The Ministry of Justice announced on Tuesday 20 March 2018 their intention to proceed with the Civil Liability Bill which mainly looked to implement reforms to low value personal injury claims (especially whiplash claims) and the method of calculation of the discount rate. The expected implementation date is April 2019.
The reforms to low value personal injury claims will raise the small claims limit for road traffic accident claims to £5,000 and for all other claims to £2,000. This will mean that there no legal costs will be recoverable for those claims and as a result injured claimants will have in general will have to make claims without legal representation. There will also be measures to reduce the level of damages paid for whiplash injuries by reference to a tariff system. The levels of damages will be much lower than currently awarded. This is all against a background that the level of whiplash cases has been steadily reducing since the introduction of the Jackson costs reforms in April 2013. The Ministry of Justice’s research indicated that £32 million will be saved by insurers from claims which no longer proceed (because claimants do not wish or are unable make claims without legal assistance) and claimant personal injury firms will lose £49 million in revenue. The whole basis is that the insurance industry will save significant sums and that this will be passed onto consumers with reductions in the levels of premiums. The writing has been on the wall for low personal injury claims for some time. If any firms continue to rely on those claims as their main work source then their viability will be seriously tested.

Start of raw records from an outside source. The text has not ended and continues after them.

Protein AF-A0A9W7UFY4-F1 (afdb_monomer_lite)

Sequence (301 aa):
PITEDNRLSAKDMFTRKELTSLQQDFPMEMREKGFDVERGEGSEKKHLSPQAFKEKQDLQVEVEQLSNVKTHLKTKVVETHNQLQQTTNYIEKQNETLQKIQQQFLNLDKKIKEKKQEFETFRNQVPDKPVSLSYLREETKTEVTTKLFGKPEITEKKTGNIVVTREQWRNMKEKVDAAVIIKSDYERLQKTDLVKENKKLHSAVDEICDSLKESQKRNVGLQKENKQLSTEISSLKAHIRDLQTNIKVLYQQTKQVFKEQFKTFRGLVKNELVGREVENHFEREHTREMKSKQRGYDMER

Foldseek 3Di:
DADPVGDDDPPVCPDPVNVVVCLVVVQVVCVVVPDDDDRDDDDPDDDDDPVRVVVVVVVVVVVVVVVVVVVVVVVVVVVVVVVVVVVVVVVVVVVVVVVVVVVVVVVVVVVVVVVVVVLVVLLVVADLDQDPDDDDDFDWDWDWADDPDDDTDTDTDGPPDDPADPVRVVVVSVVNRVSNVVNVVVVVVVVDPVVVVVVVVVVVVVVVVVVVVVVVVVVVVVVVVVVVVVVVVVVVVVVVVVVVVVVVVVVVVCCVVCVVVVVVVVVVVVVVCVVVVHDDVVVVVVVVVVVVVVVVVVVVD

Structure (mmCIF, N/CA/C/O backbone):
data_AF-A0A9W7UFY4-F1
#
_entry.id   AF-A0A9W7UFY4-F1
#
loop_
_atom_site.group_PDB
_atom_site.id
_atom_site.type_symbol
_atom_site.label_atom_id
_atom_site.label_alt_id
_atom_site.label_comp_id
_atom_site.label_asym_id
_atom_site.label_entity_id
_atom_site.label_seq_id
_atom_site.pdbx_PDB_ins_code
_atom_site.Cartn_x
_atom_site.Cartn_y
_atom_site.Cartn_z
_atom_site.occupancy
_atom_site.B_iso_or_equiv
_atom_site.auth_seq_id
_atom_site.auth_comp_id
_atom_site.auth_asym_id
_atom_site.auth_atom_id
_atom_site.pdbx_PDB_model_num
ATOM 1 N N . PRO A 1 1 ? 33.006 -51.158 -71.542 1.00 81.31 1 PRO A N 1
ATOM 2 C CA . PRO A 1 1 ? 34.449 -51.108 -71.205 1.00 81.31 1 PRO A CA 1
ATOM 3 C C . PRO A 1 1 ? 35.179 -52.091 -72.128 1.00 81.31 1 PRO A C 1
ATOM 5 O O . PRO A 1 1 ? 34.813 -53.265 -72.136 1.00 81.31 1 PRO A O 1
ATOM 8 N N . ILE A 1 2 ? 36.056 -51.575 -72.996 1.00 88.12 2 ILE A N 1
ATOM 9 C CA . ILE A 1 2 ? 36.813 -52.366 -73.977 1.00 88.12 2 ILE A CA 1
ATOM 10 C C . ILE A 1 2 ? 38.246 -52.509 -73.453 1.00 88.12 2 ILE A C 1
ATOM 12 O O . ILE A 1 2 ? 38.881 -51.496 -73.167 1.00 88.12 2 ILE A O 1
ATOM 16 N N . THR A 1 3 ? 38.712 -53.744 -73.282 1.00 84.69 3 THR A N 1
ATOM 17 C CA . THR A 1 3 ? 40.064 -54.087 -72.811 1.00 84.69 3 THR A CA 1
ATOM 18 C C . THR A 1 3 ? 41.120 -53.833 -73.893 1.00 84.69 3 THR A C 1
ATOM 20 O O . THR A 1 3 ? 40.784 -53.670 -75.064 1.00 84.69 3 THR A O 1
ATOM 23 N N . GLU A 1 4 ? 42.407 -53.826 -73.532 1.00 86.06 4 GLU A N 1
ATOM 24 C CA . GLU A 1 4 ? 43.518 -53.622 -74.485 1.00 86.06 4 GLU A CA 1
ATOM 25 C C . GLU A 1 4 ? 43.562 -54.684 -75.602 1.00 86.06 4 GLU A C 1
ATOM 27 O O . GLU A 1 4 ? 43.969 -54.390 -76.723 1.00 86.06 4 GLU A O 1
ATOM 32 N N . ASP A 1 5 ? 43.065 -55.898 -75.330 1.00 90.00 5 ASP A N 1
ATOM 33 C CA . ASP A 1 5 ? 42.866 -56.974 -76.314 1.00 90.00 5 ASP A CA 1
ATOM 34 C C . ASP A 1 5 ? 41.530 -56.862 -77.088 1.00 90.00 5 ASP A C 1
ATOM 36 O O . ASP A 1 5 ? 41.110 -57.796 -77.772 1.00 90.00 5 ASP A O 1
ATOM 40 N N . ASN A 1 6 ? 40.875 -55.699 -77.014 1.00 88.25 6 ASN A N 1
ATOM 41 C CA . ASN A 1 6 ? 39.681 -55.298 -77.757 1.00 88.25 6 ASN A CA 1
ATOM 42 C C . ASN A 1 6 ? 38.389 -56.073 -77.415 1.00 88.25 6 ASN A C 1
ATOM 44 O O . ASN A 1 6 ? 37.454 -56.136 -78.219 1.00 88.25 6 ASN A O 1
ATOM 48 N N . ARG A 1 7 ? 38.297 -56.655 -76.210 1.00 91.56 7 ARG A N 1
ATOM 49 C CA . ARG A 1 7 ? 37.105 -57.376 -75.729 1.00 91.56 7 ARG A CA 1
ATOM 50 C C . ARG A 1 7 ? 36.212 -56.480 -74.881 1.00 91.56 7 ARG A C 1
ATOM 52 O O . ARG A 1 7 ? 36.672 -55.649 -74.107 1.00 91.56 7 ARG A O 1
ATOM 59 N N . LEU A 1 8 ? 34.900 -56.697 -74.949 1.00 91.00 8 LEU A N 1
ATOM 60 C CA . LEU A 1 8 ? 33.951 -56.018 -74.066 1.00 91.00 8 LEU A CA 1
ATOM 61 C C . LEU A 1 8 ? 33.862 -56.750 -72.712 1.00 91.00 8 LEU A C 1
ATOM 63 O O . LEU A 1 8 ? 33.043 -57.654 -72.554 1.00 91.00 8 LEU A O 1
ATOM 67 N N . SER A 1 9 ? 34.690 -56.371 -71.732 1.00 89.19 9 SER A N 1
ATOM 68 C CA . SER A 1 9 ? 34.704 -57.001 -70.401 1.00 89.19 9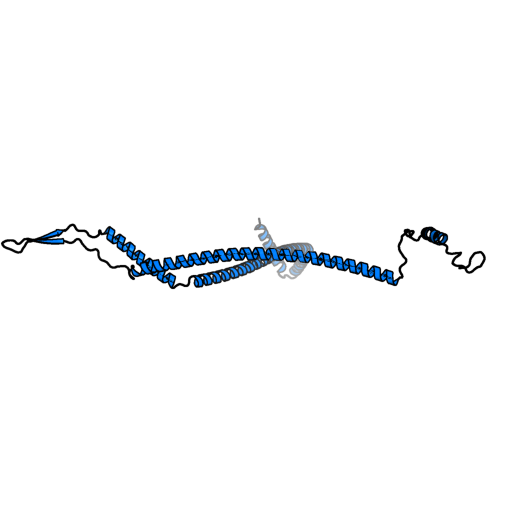 SER A CA 1
ATOM 69 C C . SER A 1 9 ? 34.854 -55.979 -69.273 1.00 89.19 9 SER A C 1
ATOM 71 O O . SER A 1 9 ? 35.918 -55.417 -69.046 1.00 89.19 9 SER A O 1
ATOM 73 N N . ALA A 1 10 ? 33.779 -55.754 -68.509 1.00 88.69 10 ALA A N 1
ATOM 74 C CA . ALA A 1 10 ? 33.847 -54.947 -67.285 1.00 88.69 10 ALA A CA 1
ATOM 75 C C . ALA A 1 10 ? 34.578 -55.678 -66.152 1.00 88.69 10 ALA A C 1
ATOM 77 O O . ALA A 1 10 ? 35.183 -55.044 -65.298 1.00 88.69 10 ALA A O 1
ATOM 78 N N . LYS A 1 11 ? 34.514 -57.014 -66.147 1.00 87.94 11 LYS A N 1
ATOM 79 C CA . LYS A 1 11 ? 35.123 -57.857 -65.117 1.00 87.94 11 LYS A CA 1
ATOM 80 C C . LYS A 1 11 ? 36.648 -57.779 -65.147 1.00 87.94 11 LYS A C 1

As a catastrophic injury lawyer, my focus has been on the proposed reforms to the calculation of the discount rate. The personal injury sector has had to deal with significant uncertainty since the rate was reduced from 2.5% to minus 0.75% in March 2017. As soon as the new rate was announced the Ministry of Justice confirmed that they would undertake reform to change the way it was calculated. Practitioners on both sides of the claimant and defendant divide have been left dealing with the uncertainty of not knowing what the rate could be at the time of settlement or trial. A claim for future loss could be reduced by as much as 35% with a rate change from minus 0.75% to say 1%.
The Ministry of Justice consider that research shows that the current rate is leading to over compensation as claimants do not invest as the law assumes they do. That contention ignores the views of the select committee who say that their needs to be more proof and research before reaching this conclusion.
In my view the Ministry of Justice’s rationale for the reform is flawed. Historically injured claimants have had to ensure that their settlements last for life and they have had to deal with two significant obstacles in achieving this. Firstly, that it was assumed for many years they were able to obtain a risk-free rate of return on their settlements of 2.5% per annum. Secondly, that their settlements do not take into account inevitable inflationary increases in the costs of their care packages and other needs for example aids and equipment. A claimant would be starting at a disadvantage and would have to invest more aggressively to try and ensure they have enough money to meet their ongoing basic needs.
The basis and the speed of the reforms to the calculation of the discount rate are in my view motivated to placate the insurance industry who have had to pay significant additional funds to injured claimants since the rate was reduced.
The proposed reforms are what were announced last year. Claimants will be assumed to be “low risk” rather than “very low risk” investors. The rate will be reviewed every 3 years by an independent expert panel. The reforms are expected to result in a rate increase to 0.5% or 1%.